Build Quality/Reliability (10/10) -In the 9 months I owned it, it didn't give me a single reliability issue at all. Not one! Also it looks and feels like an exceptionally well built piece of equipment, and the insides are a work of art!

Looks -As previously stated the LR is an elegant machine. It's fairly big (for the home) but the polished finish looks great (although mine usually had a towel over it for protection). No problems here. Not going to give this a score out of 10 as it is entirely subjective and doesn't really warrant one!

*What didn't I like about it?*

Warm up time -It takes a GOOD hour to warm up fully before good shots can be pulled. I used to test if it was fully warmed up by checking the end of the lever nearest the handle. If this was warm, generally I was good to go.

Joysticks -For the steam and water, personally I prefer valves with knobs that turn rather than the joysticks. I find I have more control over the steam and hot water pressure as it leaves the machine. The ones fitted to the LR are not bad, just not MY preference. I PERSONALLY much prefer valves.

Pressurestat -A PID would have been better IMHO, simply because the constant (loud) clicking of the pressurestat annoyed me. It annoyed me from the first day to the last.

*Further Discussion on the things I didn't like.*

Right, I'm very well aware there are some HUGE LR fans on here, and some have probably vented some steam from their nose and ears when reading the dislikes. However, let me explain.

I'm trying to make this review as impartial as possible, and give a BALANCED view of MY EXPERIENCE of the LR and how it was FOR ME. What works or doesn't work for ME personally, might be completely different for you or the next person, but please bear in mind it is purely my thoughts and feelings about it, not anyone elses.

*Warm up Time*

As stated, and is fairly common knowledge, the LR takes a good hour or so to warm up fully, dependent on ambient conditions. I was not prepared to turn it on every morning on the 'off chance' that I may feel like a coffee at some point, and certainly wasn't prepared to leave it on overnight on the 'off chance' I got called to work. I also wasn't keen on leaving it on when I wasn't in the house, although on the occasions I did it was absolutely fine. This said, once it had been turned on it stayed on until the end of the day, as there is no sense in turning it on and off.

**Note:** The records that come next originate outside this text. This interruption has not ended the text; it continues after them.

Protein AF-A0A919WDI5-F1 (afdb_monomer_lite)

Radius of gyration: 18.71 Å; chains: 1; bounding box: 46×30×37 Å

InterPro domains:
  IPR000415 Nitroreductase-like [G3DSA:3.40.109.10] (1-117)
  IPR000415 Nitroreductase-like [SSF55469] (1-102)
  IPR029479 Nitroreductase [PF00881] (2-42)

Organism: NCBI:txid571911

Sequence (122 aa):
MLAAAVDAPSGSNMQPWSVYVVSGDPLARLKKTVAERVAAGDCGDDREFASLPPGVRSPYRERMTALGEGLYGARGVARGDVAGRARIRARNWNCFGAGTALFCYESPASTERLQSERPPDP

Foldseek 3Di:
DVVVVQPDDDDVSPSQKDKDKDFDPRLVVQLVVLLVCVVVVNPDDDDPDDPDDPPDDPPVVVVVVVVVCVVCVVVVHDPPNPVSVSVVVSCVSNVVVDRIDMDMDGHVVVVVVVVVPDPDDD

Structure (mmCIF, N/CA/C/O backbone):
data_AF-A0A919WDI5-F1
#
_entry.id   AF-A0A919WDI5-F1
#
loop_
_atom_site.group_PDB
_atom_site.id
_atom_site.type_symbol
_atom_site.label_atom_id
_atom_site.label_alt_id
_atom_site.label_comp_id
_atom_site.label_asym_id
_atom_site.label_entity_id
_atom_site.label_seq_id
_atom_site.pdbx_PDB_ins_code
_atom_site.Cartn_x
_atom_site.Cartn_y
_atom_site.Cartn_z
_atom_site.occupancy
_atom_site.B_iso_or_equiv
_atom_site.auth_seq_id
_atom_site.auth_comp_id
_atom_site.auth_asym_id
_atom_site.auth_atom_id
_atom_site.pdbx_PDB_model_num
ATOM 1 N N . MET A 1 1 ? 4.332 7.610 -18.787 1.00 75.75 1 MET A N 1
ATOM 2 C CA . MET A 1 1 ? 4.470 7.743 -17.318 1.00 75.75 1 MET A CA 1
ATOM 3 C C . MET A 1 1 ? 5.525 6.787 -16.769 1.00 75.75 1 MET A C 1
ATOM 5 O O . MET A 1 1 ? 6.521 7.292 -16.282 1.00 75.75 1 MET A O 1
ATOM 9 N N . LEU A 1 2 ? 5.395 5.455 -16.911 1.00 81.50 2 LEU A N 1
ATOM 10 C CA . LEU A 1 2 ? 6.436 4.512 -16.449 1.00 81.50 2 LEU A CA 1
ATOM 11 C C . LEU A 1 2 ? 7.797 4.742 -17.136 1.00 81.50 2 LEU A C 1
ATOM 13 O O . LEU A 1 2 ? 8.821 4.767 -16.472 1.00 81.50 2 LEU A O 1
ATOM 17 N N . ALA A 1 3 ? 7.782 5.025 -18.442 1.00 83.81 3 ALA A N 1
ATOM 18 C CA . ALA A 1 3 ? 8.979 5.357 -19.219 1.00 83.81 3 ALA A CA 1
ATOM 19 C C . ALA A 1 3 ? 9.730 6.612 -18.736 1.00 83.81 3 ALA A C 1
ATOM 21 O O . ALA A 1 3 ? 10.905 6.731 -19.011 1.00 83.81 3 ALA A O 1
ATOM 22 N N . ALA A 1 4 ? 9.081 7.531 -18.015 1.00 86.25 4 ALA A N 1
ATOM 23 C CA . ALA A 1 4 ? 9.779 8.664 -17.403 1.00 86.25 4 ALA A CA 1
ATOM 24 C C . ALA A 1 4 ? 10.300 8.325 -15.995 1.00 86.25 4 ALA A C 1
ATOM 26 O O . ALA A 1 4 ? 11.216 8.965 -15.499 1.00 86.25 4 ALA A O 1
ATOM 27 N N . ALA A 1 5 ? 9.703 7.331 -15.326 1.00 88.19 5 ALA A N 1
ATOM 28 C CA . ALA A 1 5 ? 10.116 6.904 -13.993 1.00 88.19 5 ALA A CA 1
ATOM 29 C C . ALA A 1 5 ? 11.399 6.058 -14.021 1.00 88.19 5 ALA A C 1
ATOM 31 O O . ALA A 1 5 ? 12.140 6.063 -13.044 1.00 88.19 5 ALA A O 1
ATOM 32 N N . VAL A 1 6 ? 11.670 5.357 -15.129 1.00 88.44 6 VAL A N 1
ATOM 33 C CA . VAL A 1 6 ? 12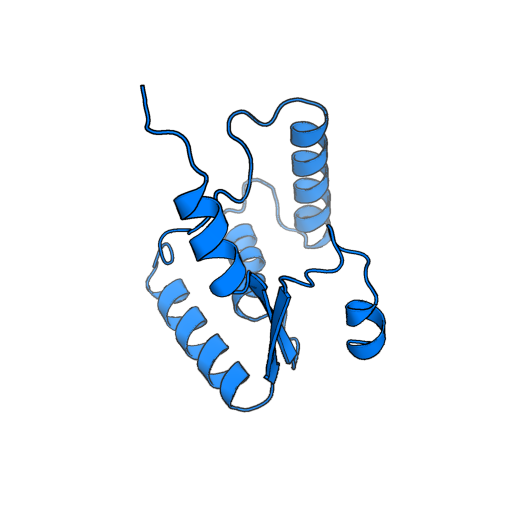.903 4.566 -15.299 1.00 88.44 6 VAL A CA 1
ATOM 34 C C . VAL A 1 6 ? 14.161 5.429 -15.406 1.00 88.44 6 VAL A C 1
ATOM 36 O O . VAL A 1 6 ? 15.243 4.934 -15.125 1.00 88.44 6 VAL A O 1
ATOM 39 N N . ASP A 1 7 ? 14.021 6.716 -15.727 1.00 89.81 7 ASP A N 1
ATOM 40 C CA . ASP A 1 7 ? 15.141 7.660 -15.814 1.00 89.81 7 ASP A CA 1
ATOM 41 C C . ASP A 1 7 ? 15.539 8.246 -14.446 1.00 89.81 7 ASP A C 1
ATOM 43 O O . ASP A 1 7 ? 16.397 9.129 -14.361 1.00 89.81 7 ASP A O 1
ATOM 47 N N . ALA A 1 8 ? 14.912 7.795 -13.352 1.00 93.50 8 ALA A N 1
ATOM 48 C CA . ALA A 1 8 ? 15.303 8.216 -12.014 1.00 93.50 8 ALA A CA 1
ATOM 49 C C . ALA A 1 8 ? 16.776 7.836 -11.749 1.00 93.50 8 ALA A C 1
ATOM 51 O O . ALA A 1 8 ? 17.173 6.699 -12.007 1.00 93.50 8 ALA A O 1
ATOM 52 N N . PRO A 1 9 ? 17.615 8.741 -11.214 1.00 94.69 9 PRO A N 1
ATOM 53 C CA . PRO A 1 9 ? 18.993 8.396 -10.896 1.00 94.69 9 PRO A CA 1
ATOM 54 C C . PRO A 1 9 ? 19.041 7.347 -9.779 1.00 94.69 9 PRO A C 1
ATOM 56 O O . PRO A 1 9 ? 18.240 7.362 -8.843 1.00 94.69 9 PRO A O 1
ATOM 59 N N . SER A 1 10 ? 20.027 6.457 -9.846 1.00 93.56 10 SER A N 1
ATOM 60 C CA . SER A 1 10 ? 20.308 5.460 -8.810 1.00 93.56 10 SER A CA 1
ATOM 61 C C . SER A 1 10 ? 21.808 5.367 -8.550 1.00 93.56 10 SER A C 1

This meant for me quite often I didn't have time to wait for it to warm up (as I work on call, and get 1 hour to get to work from getting said call) and secondly a lot of times when I wanted to use it (mainly for friends who turn up unannounced or at very short notice), it would be turned off and waiting 1 hour for it to warm up simply wasn't convenient. In both of these situations I resorted to a V60 pour over and the LR didn't get used.

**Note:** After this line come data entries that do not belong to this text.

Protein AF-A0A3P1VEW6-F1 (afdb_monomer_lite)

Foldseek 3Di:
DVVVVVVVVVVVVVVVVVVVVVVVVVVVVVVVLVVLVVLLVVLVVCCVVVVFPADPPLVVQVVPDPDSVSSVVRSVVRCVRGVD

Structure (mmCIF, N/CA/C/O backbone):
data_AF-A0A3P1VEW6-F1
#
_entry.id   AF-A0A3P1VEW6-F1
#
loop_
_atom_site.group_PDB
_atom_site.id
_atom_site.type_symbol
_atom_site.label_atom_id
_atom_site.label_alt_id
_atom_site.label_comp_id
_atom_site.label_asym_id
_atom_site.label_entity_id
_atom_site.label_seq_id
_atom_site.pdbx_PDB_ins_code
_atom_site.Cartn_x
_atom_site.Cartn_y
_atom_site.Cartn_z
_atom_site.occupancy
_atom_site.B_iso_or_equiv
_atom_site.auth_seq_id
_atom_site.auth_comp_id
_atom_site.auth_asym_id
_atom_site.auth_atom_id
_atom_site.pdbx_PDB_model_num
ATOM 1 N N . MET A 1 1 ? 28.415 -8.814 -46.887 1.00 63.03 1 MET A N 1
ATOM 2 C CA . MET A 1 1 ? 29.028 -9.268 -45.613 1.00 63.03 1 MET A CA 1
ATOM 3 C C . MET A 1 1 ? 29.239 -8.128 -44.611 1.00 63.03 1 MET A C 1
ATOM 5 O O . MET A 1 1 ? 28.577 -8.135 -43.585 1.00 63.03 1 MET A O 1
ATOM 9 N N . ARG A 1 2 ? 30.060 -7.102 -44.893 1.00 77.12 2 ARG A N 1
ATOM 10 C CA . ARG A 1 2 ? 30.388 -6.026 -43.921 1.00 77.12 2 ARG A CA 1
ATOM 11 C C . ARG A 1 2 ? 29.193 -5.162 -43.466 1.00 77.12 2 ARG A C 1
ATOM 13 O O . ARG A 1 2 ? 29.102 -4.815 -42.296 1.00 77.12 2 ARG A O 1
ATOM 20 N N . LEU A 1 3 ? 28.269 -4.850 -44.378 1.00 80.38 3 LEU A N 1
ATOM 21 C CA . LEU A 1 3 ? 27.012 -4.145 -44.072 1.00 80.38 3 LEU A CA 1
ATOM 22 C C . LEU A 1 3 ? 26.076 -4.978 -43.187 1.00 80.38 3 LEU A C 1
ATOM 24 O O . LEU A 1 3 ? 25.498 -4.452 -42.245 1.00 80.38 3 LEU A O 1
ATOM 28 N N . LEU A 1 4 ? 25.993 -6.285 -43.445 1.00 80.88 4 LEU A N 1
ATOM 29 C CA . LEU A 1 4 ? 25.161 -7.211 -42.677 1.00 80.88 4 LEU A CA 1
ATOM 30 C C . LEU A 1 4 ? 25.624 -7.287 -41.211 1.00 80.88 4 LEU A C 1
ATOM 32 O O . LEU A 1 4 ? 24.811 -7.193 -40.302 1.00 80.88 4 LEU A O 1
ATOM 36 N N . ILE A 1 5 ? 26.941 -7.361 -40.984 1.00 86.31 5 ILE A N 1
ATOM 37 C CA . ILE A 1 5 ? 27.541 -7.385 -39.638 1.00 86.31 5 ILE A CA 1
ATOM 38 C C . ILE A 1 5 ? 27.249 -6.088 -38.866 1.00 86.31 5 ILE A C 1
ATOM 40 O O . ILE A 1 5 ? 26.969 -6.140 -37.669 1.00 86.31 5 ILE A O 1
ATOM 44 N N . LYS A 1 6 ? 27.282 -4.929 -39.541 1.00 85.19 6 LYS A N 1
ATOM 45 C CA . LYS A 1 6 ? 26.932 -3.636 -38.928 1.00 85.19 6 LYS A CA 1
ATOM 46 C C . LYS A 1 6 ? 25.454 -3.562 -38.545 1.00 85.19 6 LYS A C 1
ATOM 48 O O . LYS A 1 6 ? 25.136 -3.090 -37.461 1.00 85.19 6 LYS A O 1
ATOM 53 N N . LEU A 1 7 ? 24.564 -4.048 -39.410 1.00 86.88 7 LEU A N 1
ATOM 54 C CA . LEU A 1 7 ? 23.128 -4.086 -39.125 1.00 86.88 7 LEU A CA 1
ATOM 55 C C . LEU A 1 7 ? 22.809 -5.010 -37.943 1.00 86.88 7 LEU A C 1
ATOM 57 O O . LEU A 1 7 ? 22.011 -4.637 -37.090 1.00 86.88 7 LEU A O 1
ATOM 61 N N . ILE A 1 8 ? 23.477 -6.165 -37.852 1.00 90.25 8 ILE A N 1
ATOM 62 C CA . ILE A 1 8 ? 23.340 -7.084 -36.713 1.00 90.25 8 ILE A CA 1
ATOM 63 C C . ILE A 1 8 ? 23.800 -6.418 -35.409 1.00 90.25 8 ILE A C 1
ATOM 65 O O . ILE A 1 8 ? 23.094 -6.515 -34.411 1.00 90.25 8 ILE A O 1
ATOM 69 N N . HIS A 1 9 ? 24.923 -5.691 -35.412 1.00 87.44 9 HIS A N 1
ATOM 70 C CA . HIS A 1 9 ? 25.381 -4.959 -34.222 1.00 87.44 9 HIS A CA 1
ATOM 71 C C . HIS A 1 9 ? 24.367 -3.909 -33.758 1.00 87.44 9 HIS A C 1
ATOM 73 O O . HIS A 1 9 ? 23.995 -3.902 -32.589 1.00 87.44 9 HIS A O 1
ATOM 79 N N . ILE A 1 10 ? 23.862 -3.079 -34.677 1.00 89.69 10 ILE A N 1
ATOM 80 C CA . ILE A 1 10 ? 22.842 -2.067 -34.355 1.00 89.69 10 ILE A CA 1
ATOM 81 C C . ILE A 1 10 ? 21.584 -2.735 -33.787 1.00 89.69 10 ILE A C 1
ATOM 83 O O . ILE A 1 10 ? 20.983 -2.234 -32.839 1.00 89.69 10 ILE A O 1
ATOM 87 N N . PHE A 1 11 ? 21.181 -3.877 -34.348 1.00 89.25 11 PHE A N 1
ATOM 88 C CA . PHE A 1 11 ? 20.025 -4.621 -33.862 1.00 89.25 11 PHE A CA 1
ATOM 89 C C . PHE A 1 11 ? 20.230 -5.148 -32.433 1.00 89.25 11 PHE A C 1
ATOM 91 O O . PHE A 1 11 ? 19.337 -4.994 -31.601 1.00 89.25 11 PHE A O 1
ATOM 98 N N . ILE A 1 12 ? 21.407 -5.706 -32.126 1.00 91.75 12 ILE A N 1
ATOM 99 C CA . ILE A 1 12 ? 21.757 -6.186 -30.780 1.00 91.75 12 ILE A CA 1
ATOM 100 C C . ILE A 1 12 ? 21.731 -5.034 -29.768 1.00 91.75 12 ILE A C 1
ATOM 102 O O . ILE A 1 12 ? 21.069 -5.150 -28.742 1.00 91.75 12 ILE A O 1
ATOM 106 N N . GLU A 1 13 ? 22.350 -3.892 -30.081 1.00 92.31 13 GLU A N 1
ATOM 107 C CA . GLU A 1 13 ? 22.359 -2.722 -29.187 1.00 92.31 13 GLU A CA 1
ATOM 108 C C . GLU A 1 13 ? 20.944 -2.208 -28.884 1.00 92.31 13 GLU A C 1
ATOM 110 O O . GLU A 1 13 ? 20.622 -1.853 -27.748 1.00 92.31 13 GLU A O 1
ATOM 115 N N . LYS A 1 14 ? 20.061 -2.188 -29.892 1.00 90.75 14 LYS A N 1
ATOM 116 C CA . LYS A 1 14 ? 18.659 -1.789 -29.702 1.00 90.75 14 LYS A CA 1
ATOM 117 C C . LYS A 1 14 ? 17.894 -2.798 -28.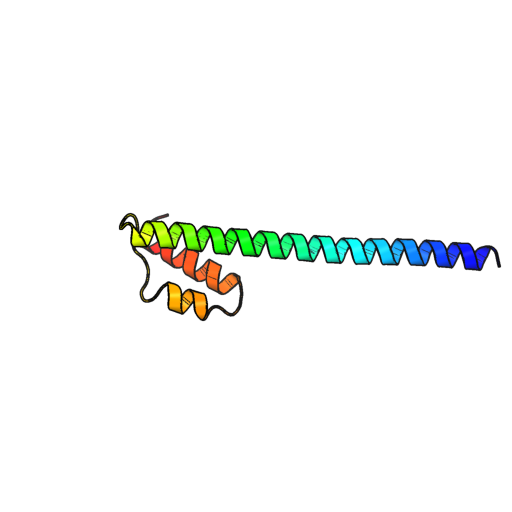847 1.00 90.75 14 LYS A C 1
ATOM 119 O O . LYS A 1 14 ? 17.127 -2.380 -27.982 1.00 90.75 14 LYS A O 1
ATOM 124 N N . MET A 1 15 ? 18.117 -4.095 -29.051 1.00 90.81 15 MET A N 1
ATOM 125 C CA . MET A 1 15 ? 17.522 -5.154 -28.231 1.00 90.81 15 MET A CA 1
ATOM 126 C C . MET A 1 15 ? 17.973 -5.068 -26.767 1.00 90.81 15 MET A C 1
ATOM 128 O O . MET A 1 15 ? 17.135 -5.165 -25.868 1.00 90.81 15 MET A O 1
ATOM 132 N N . ASP A 1 16 ? 19.258 -4.817 -26.516 1.00 91.50 16 ASP A N 1
ATOM 133 C CA . ASP A 1 16 ? 19.796 -4.664 -25.160 1.00 91.50 16 ASP A CA 1
ATOM 134 C C . ASP A 1 16 ? 19.259 -3.414 -24.456 1.00 91.50 16 ASP A C 1
ATOM 136 O O . ASP A 1 16 ? 18.903 -3.473 -23.275 1.00 91.50 16 ASP A O 1
ATOM 140 N N . ALA A 1 17 ? 19.114 -2.297 -25.175 1.00 88.94 17 ALA A N 1
ATOM 141 C CA . ALA A 1 17 ? 18.493 -1.090 -24.632 1.00 88.94 17 ALA A CA 1
ATOM 142 C C . ALA A 1 17 ? 17.030 -1.336 -24.223 1.00 88.94 17 ALA A C 1
ATOM 144 O O . ALA A 1 17 ? 16.611 -0.943 -23.132 1.00 88.94 17 ALA A O 1
ATOM 145 N N . VAL A 1 18 ? 16.262 -2.038 -25.063 1.00 88.56 18 VAL A N 1
ATOM 146 C CA . VAL A 1 18 ? 14.874 -2.417 -24.764 1.00 88.56 18 VAL A CA 1
ATOM 147 C C . VAL A 1 18 ? 14.815 -3.337 -23.544 1.00 88.56 18 VAL A C 1
ATOM 149 O O . VAL A 1 18 ? 14.042 -3.087 -22.618 1.00 88.56 18 VAL A O 1
ATOM 152 N N . LYS A 1 19 ? 15.665 -4.367 -23.493 1.00 89.44 19 LYS A N 1
ATOM 153 C CA . LYS A 1 19 ? 15.743 -5.300 -22.361 1.00 89.44 19 LYS A CA 1
ATOM 154 C C . LYS A 1 19 ? 16.075 -4.582 -21.052 1.00 89.44 19 LYS A C 1
ATOM 156 O O . LYS A 1 19 ? 15.427 -4.825 -20.035 1.00 89.44 19 LYS A O 1
ATOM 161 N N . THR A 1 20 ? 17.046 -3.674 -21.090 1.00 90.38 20 THR A N 1
ATOM 162 C CA . THR A 1 20 ? 17.452 -2.870 -19.930 1.00 90.38 20 THR A CA 1
ATOM 163 C C . THR A 1 20 ? 16.312 -1.977 -19.453 1.00 90.38 20 THR A C 1
ATOM 165 O O . THR A 1 20 ? 16.027 -1.938 -18.259 1.00 90.38 20 THR A O 1
ATOM 168 N N . HIS A 1 21 ? 15.605 -1.315 -20.374 1.00 87.88 21 HIS A N 1
ATOM 169 C CA . HIS A 1 21 ? 14.453 -0.482 -20.036 1.00 87.88 21 HIS A CA 1
ATOM 170 C C . HIS A 1 21 ? 13.358 -1.274 -19.308 1.00 87.88 21 HIS A C 1
ATOM 172 O O . HIS A 1 21 ? 12.867 -0.833 -18.269 1.00 87.88 21 HIS A O 1
ATOM 178 N N . TYR A 1 22 ? 13.002 -2.461 -19.811 1.00 84.31 22 TYR A N 1
ATOM 179 C CA . TYR A 1 22 ? 12.004 -3.306 -19.152 1.00 84.31 22 TYR A CA 1
ATOM 180 C C . TYR A 1 22 ? 12.468 -3.789 -17.776 1.00 84.31 22 TYR A C 1
ATOM 182 O O . TYR A 1 22 ? 11.672 -3.766 -16.843 1.00 84.31 22 TYR A O 1
ATOM 190 N N . LYS A 1 23 ? 13.748 -4.153 -17.623 1.00 90.44 23 LYS A N 1
ATOM 191 C CA . LYS A 1 23 ? 14.321 -4.540 -16.325 1.00 90.44 23 LYS A CA 1
ATOM 192 C C . LYS A 1 23 ? 14.192 -3.415 -15.296 1.00 90.44 23 LYS A C 1
ATOM 194 O O . LYS A 1 23 ? 13.635 -3.636 -14.229 1.00 90.44 23 LYS A O 1
ATOM 199 N N . LEU A 1 24 ? 14.625 -2.204 -15.652 1.00 89.19 24 LEU A N 1
ATOM 200 C CA . LEU A 1 24 ? 14.538 -1.028 -14.779 1.00 89.19 24 LEU A CA 1
ATOM 201 C C . LEU A 1 24 ? 13.091 -0.686 -14.412 1.00 89.19 24 LEU A C 1
ATOM 203 O O . LEU A 1 24 ? 12.808 -0.312 -13.277 1.00 89.19 24 LEU A O 1
ATOM 207 N N . LYS A 1 25 ? 12.160 -0.824 -15.362 1.00 86.94 25 LYS A N 1
ATOM 208 C CA . LYS A 1 25 ? 10.734 -0.600 -15.110 1.00 86.94 25 LYS A CA 1
ATOM 209 C C . LYS A 1 25 ? 10.174 -1.598 -14.094 1.00 86.94 25 LYS A C 1
ATOM 211 O O . LYS A 1 25 ? 9.425 -1.189 -13.211 1.00 86.94 25 LYS A O 1
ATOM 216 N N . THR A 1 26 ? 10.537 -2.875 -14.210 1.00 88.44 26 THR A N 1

As time went on, especially after the novelty had worn off, turning the LR on and warming it up to then make 1 or 2 espressos, seemed a bit pointless. Again, unless I had a reason to make more than 1 or 2 drinks, I'd resort to using the V60. I am someone who REALLY enjoys a good espresso, but certainly don't chain drink coffee all day like some. I like to go for quality over quantity!

So the last month, the machine was turned on maybe 3 or 4 times, and MAYBE in that time was used to make 12 espressos (around 250g of coffee or 1 bag, allowing for dialling it in). I'd thought a lot about it, and although I loved the machine, with this amount of use it wasn't getting it was just wasted with me, so after much deliberation I came to the conclusion that it would be much better going to a home where it got the use it deserved.

*Joysticks*

Personal preference.

When I was looking at getting a high end espresso machine, people raved about the joysticks (as opposed to turn-valves). Personally they're not for me. I would choose turn valves over joysticks every time as I feel I get more control over what I'm doing, and can more easily have them half open rather than all-or-nothing.

This, however, was not the primary reason for selling the LR, as they can be changed, and if this was the ONLY dislike, I would have installed turn valves for sure.

*Regular and Frequent Use*

In the 'pros' section, I mentioned that to get the best out of this machine, you need to use it regularly and frequently.

I found, in the last 9 months if I used the machine every day, all that would be required as the beans and ambient conditions (temperature, humidity etc) changed would be a very small tweak to either the grind or tamp weight, which usually entailed tightening up the grind slightly as the beans aged, depending on the beans, and tamping slightly harder. This meant that most shots were very good and even the first one of the day was perfectly drinkable if it wasn't always perfect.

However, if the machine was not used every day, I would find that there would be a much bigger change in the beans and conditions, which would essentially necessitate dialling in the shot again from scratch before getting quality coffee. Using the 'last known good settings' after a week of the machine and beans being stood, didn't usually work! This meant a bit much messing about and a lot of wasted coffee.

This infrequent use, as mentioned above, ultimately came down to the warm up time from cold.

*Conclusion*

If you're reading this conclusion, you've either skipped straight to it, or managed to stay awake long enough to read the whole review (if you didn't, you need more coffee!!).

So to sum up, the Londinium R is a SUPERB machine, and Reiss has done an excellent job developing something quite unique to the market, that works well, is well built and produces stunning coffee. However, at the moment it is not the machine that works best for me, and I would much prefer a machine with a quicker warm up time, that would get more use than the LR got.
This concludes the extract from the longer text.